● Problem
Nothing is needed except the lines below that run from the one with "ATOM 109 N N" through the one with "ATOM 111 C C", repeated exactly.

● Data listing
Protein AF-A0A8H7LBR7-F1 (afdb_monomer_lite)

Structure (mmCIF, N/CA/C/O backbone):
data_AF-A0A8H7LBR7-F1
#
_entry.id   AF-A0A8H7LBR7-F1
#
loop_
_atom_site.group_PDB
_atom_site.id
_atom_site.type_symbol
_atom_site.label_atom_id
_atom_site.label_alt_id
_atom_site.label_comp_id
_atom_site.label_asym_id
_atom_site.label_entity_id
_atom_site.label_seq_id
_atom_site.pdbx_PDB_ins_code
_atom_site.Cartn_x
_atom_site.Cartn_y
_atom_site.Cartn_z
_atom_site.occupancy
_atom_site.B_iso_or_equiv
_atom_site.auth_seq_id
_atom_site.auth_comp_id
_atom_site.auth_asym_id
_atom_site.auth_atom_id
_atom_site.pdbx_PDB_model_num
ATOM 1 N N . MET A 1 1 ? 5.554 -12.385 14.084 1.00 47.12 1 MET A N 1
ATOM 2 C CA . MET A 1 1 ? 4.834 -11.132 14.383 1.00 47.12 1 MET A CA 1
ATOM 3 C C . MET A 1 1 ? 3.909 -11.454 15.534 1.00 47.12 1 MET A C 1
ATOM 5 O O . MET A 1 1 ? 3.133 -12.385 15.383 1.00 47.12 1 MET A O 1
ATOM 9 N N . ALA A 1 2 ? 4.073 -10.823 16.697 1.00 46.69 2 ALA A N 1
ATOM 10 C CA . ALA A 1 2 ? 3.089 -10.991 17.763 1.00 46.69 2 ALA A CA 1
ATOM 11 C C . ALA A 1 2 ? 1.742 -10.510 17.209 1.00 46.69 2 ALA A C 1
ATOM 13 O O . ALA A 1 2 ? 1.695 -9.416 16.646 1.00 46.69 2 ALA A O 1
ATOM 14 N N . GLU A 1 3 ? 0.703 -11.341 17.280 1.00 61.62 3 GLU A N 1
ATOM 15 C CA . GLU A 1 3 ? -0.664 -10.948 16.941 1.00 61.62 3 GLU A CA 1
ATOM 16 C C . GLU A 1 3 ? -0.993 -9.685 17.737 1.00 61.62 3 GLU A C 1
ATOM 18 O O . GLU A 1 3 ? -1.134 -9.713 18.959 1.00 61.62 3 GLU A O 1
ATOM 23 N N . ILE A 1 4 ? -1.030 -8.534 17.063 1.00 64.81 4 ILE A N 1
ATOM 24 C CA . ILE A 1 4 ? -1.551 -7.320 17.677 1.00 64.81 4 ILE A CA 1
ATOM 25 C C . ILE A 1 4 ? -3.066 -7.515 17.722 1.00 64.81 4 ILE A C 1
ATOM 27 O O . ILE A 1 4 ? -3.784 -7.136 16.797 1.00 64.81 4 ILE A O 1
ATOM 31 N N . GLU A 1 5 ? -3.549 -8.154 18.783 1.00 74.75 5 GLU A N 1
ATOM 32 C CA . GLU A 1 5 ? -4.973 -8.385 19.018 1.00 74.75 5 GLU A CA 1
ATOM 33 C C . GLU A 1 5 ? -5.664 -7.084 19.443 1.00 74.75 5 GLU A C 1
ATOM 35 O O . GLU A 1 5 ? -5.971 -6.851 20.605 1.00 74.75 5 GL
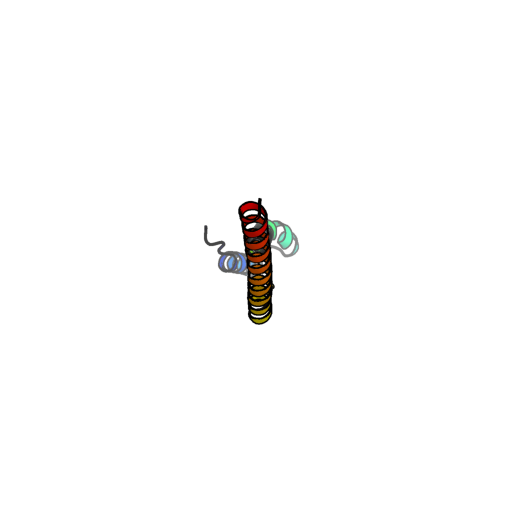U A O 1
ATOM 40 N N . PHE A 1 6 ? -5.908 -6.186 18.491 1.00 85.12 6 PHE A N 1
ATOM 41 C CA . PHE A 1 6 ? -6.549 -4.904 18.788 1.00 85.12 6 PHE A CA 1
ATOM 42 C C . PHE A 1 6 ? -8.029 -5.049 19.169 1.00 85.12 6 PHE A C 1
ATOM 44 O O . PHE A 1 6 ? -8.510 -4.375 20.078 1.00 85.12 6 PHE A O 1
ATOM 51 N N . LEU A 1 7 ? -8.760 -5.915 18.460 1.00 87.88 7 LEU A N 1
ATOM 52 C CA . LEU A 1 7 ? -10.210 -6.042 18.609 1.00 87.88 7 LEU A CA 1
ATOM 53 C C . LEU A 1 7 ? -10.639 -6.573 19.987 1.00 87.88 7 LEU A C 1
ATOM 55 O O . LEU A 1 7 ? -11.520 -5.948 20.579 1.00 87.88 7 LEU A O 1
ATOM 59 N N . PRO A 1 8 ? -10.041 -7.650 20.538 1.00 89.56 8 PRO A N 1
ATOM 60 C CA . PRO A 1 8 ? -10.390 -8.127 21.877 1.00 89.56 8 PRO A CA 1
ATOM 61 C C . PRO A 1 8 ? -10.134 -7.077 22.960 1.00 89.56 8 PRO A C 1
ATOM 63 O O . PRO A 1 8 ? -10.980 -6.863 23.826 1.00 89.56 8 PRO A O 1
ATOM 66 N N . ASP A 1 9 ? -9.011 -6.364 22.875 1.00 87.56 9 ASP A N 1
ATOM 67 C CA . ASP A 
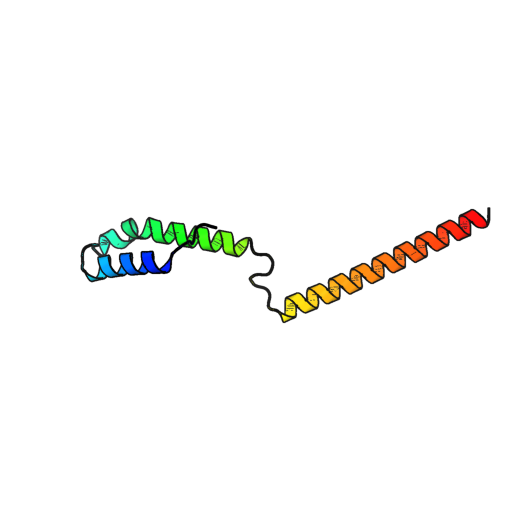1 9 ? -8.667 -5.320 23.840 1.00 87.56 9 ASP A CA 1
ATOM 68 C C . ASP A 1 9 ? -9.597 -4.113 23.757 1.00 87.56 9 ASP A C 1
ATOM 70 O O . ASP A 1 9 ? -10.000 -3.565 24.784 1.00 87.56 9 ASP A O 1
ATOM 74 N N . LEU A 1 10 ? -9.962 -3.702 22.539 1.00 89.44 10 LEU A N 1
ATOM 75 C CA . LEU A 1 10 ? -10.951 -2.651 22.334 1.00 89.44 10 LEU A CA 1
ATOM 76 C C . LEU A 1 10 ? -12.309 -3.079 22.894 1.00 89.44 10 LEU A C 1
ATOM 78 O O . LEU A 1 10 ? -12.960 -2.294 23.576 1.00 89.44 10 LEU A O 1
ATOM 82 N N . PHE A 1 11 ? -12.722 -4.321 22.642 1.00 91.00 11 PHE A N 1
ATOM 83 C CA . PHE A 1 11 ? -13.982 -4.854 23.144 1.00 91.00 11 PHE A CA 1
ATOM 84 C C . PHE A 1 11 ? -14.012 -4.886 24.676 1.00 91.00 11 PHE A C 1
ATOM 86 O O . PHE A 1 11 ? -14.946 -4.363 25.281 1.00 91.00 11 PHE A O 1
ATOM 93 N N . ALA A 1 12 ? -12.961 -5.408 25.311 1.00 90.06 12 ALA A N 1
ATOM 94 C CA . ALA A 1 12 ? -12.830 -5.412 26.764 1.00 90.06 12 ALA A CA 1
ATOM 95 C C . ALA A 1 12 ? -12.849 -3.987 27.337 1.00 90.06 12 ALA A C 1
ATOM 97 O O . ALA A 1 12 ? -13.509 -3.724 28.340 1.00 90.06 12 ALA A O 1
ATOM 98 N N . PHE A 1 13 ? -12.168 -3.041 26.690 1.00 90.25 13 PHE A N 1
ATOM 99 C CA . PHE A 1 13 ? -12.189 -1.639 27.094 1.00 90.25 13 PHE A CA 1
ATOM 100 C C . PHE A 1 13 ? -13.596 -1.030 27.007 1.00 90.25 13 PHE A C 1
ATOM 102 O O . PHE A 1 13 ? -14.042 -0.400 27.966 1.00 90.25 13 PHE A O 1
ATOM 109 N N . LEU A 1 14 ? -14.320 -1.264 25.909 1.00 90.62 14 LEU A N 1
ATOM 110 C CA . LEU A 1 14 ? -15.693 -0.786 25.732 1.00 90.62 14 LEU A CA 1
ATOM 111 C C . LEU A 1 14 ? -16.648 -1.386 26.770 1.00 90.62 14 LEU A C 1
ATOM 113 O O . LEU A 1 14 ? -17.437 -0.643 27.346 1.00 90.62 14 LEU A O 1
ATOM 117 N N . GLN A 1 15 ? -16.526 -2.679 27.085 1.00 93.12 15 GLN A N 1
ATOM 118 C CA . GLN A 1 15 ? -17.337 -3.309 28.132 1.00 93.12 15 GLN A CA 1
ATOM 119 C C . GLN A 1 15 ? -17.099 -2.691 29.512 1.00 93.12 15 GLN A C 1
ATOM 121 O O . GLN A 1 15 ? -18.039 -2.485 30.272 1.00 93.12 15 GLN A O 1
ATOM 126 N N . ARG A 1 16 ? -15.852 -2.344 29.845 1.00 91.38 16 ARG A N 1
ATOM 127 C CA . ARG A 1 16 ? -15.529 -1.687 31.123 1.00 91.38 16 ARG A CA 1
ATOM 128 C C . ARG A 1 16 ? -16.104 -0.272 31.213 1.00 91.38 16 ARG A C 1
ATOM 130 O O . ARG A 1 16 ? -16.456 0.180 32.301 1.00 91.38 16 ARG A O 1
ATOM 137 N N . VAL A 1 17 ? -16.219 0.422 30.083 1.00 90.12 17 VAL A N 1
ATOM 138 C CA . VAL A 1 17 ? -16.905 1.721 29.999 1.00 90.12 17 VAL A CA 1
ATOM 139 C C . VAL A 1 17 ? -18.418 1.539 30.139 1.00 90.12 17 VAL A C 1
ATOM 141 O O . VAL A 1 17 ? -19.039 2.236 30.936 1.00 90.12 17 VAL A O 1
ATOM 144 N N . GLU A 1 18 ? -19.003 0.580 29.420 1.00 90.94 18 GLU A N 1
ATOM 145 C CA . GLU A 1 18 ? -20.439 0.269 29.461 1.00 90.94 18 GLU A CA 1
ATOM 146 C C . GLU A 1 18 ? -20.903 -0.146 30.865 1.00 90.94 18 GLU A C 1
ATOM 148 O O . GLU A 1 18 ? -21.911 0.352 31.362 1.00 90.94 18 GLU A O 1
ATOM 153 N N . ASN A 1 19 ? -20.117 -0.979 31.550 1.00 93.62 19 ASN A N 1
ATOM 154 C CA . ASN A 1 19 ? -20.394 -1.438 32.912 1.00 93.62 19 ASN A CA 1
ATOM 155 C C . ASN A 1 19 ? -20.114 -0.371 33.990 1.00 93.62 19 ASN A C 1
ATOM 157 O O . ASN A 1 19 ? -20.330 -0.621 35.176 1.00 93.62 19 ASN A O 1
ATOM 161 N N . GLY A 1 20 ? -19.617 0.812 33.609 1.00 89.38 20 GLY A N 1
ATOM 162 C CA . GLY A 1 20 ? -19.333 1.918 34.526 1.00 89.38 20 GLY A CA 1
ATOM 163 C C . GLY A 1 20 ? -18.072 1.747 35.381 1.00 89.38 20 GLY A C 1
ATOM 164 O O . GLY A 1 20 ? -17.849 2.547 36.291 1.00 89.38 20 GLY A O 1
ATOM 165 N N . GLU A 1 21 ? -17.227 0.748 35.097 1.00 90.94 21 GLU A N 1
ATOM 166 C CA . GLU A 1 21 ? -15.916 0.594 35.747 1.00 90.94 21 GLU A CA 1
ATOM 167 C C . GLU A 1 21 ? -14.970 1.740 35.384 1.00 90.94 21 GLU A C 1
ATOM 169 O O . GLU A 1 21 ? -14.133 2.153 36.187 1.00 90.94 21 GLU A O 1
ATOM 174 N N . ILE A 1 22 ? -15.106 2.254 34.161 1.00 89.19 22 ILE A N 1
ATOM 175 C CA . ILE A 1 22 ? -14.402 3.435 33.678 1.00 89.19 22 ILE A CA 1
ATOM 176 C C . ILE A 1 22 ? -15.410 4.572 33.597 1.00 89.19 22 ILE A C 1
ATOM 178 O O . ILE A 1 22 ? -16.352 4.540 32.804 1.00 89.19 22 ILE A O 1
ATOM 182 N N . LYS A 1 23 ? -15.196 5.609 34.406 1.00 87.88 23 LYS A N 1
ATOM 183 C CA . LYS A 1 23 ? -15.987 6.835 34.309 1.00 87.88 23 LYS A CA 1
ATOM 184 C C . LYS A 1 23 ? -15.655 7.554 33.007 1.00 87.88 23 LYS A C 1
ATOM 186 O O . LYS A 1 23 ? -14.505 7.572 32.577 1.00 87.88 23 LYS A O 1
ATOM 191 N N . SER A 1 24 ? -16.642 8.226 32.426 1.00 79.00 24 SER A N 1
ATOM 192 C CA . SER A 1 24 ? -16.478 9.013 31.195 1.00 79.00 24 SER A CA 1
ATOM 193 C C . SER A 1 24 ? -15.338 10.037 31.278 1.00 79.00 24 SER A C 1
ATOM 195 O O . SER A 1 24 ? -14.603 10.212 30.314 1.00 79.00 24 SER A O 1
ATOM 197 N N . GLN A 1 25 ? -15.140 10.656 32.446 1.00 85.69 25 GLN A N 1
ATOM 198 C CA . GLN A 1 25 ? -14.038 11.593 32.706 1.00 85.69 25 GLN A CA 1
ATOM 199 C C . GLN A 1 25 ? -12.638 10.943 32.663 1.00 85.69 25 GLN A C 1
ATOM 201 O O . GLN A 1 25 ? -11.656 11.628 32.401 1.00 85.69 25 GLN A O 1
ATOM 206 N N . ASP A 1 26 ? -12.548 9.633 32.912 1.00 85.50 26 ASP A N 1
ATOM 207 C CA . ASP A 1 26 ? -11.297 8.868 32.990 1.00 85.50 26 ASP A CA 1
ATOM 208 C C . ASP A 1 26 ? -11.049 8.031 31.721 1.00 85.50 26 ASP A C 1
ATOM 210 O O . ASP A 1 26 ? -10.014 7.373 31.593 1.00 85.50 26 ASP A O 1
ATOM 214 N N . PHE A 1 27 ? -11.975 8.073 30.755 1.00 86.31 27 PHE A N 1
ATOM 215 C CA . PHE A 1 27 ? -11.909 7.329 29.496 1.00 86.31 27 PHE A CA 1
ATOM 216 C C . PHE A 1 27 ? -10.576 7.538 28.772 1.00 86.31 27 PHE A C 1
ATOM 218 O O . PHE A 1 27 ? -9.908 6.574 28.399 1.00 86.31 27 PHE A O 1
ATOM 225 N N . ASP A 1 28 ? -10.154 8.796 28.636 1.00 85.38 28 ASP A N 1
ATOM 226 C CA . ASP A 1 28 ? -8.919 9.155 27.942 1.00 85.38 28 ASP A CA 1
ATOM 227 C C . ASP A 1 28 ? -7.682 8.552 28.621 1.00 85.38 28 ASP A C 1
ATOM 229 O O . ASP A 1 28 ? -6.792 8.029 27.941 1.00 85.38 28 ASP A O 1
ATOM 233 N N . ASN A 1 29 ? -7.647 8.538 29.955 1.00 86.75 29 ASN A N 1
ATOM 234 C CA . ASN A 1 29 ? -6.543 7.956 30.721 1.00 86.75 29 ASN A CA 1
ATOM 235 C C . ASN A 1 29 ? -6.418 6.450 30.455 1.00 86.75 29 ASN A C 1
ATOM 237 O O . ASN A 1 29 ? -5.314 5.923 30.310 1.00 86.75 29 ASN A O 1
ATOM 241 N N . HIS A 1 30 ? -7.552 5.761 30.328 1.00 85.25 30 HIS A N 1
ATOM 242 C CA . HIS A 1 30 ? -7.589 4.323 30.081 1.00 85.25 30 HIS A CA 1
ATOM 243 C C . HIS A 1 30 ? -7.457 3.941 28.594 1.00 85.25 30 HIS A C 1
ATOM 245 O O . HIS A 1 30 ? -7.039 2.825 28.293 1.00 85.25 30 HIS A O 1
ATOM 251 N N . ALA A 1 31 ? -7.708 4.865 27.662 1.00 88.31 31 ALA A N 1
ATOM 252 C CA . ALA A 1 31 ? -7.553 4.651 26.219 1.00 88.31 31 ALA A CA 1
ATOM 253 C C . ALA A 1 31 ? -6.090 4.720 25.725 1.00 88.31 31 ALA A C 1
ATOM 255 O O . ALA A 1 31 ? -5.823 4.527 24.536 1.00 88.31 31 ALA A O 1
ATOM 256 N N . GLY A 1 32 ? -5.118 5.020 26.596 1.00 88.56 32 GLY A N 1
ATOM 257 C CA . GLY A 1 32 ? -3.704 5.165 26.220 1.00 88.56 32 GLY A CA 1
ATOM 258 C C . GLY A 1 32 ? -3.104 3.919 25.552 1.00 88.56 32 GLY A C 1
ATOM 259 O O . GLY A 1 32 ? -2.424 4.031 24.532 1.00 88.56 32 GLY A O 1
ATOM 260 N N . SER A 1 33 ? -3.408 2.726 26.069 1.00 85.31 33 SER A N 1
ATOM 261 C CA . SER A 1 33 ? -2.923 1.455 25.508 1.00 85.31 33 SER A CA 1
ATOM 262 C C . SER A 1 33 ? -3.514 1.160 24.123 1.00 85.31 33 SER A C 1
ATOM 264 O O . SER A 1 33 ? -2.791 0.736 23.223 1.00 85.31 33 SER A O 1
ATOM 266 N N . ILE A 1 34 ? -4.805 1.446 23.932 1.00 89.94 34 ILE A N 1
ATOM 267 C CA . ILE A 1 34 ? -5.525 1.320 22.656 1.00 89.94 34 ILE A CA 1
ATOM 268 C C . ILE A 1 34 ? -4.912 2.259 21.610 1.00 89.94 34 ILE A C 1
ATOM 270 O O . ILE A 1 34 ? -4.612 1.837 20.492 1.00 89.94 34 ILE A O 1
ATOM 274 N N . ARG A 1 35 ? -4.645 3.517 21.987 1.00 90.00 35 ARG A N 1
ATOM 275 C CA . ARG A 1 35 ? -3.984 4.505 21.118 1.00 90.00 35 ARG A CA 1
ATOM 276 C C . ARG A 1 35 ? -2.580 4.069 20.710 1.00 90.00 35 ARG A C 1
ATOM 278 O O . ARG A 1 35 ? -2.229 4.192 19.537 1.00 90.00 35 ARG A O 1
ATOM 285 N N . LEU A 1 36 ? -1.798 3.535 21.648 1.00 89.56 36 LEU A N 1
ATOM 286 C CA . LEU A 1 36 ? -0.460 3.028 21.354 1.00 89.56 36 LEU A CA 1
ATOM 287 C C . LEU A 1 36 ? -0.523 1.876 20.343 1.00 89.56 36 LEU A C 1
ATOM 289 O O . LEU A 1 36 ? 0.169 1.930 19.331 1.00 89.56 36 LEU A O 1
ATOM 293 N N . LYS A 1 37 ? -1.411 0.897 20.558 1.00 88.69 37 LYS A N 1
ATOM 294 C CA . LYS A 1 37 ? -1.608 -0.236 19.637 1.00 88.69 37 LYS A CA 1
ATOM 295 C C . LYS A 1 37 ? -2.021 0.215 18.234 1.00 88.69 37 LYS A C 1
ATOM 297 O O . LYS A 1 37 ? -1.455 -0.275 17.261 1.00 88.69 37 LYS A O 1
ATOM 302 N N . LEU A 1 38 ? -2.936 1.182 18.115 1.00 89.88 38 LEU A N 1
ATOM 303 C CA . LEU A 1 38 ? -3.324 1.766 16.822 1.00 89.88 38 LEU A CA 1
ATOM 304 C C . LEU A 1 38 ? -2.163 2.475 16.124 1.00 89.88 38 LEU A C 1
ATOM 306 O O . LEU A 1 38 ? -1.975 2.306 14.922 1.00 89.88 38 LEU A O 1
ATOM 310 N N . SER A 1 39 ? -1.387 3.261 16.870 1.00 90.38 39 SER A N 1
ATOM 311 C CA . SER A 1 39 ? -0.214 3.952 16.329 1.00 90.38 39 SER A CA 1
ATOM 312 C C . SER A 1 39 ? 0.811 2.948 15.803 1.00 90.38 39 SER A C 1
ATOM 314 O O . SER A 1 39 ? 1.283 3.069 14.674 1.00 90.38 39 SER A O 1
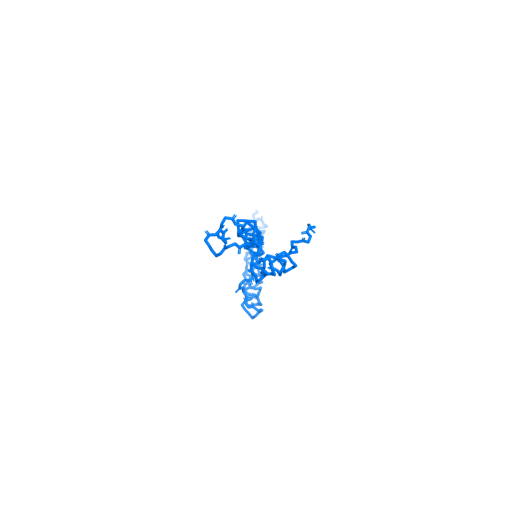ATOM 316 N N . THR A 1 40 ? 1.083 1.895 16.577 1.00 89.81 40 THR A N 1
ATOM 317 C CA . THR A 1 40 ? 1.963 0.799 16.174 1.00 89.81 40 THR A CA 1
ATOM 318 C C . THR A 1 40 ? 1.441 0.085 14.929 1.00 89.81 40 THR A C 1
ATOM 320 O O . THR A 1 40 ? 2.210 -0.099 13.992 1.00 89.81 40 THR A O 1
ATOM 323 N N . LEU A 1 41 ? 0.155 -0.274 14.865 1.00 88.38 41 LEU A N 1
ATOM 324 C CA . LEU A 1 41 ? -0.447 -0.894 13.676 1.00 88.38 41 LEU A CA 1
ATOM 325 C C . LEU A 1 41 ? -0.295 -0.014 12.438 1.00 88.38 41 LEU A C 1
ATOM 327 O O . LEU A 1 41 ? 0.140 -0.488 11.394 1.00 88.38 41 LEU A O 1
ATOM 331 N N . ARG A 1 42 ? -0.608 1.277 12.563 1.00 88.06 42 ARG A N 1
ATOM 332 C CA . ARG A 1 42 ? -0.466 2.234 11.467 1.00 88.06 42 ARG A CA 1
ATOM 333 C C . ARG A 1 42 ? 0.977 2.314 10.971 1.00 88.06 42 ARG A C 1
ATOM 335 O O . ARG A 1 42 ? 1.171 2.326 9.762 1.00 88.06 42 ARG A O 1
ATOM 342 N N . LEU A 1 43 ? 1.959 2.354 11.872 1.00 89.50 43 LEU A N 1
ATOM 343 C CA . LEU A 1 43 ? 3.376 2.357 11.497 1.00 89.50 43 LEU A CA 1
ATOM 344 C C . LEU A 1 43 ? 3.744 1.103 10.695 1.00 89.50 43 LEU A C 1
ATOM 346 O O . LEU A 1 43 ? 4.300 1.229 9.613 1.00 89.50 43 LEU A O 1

● Written answer
ATOM 109 N N . LEU A 1 14 ? -14.320 -1.264 25.909 1.00 90.62 14 LEU A N 1
ATOM 110 C CA . LEU A 1 14 ? -15.693 -0.786 25.732 1.00 90.62 14 LEU A CA 1
ATOM 111 C C . LEU A 1 14 ? -16.648 -1.386 26.770 1.00 90.62 14 LEU A C 1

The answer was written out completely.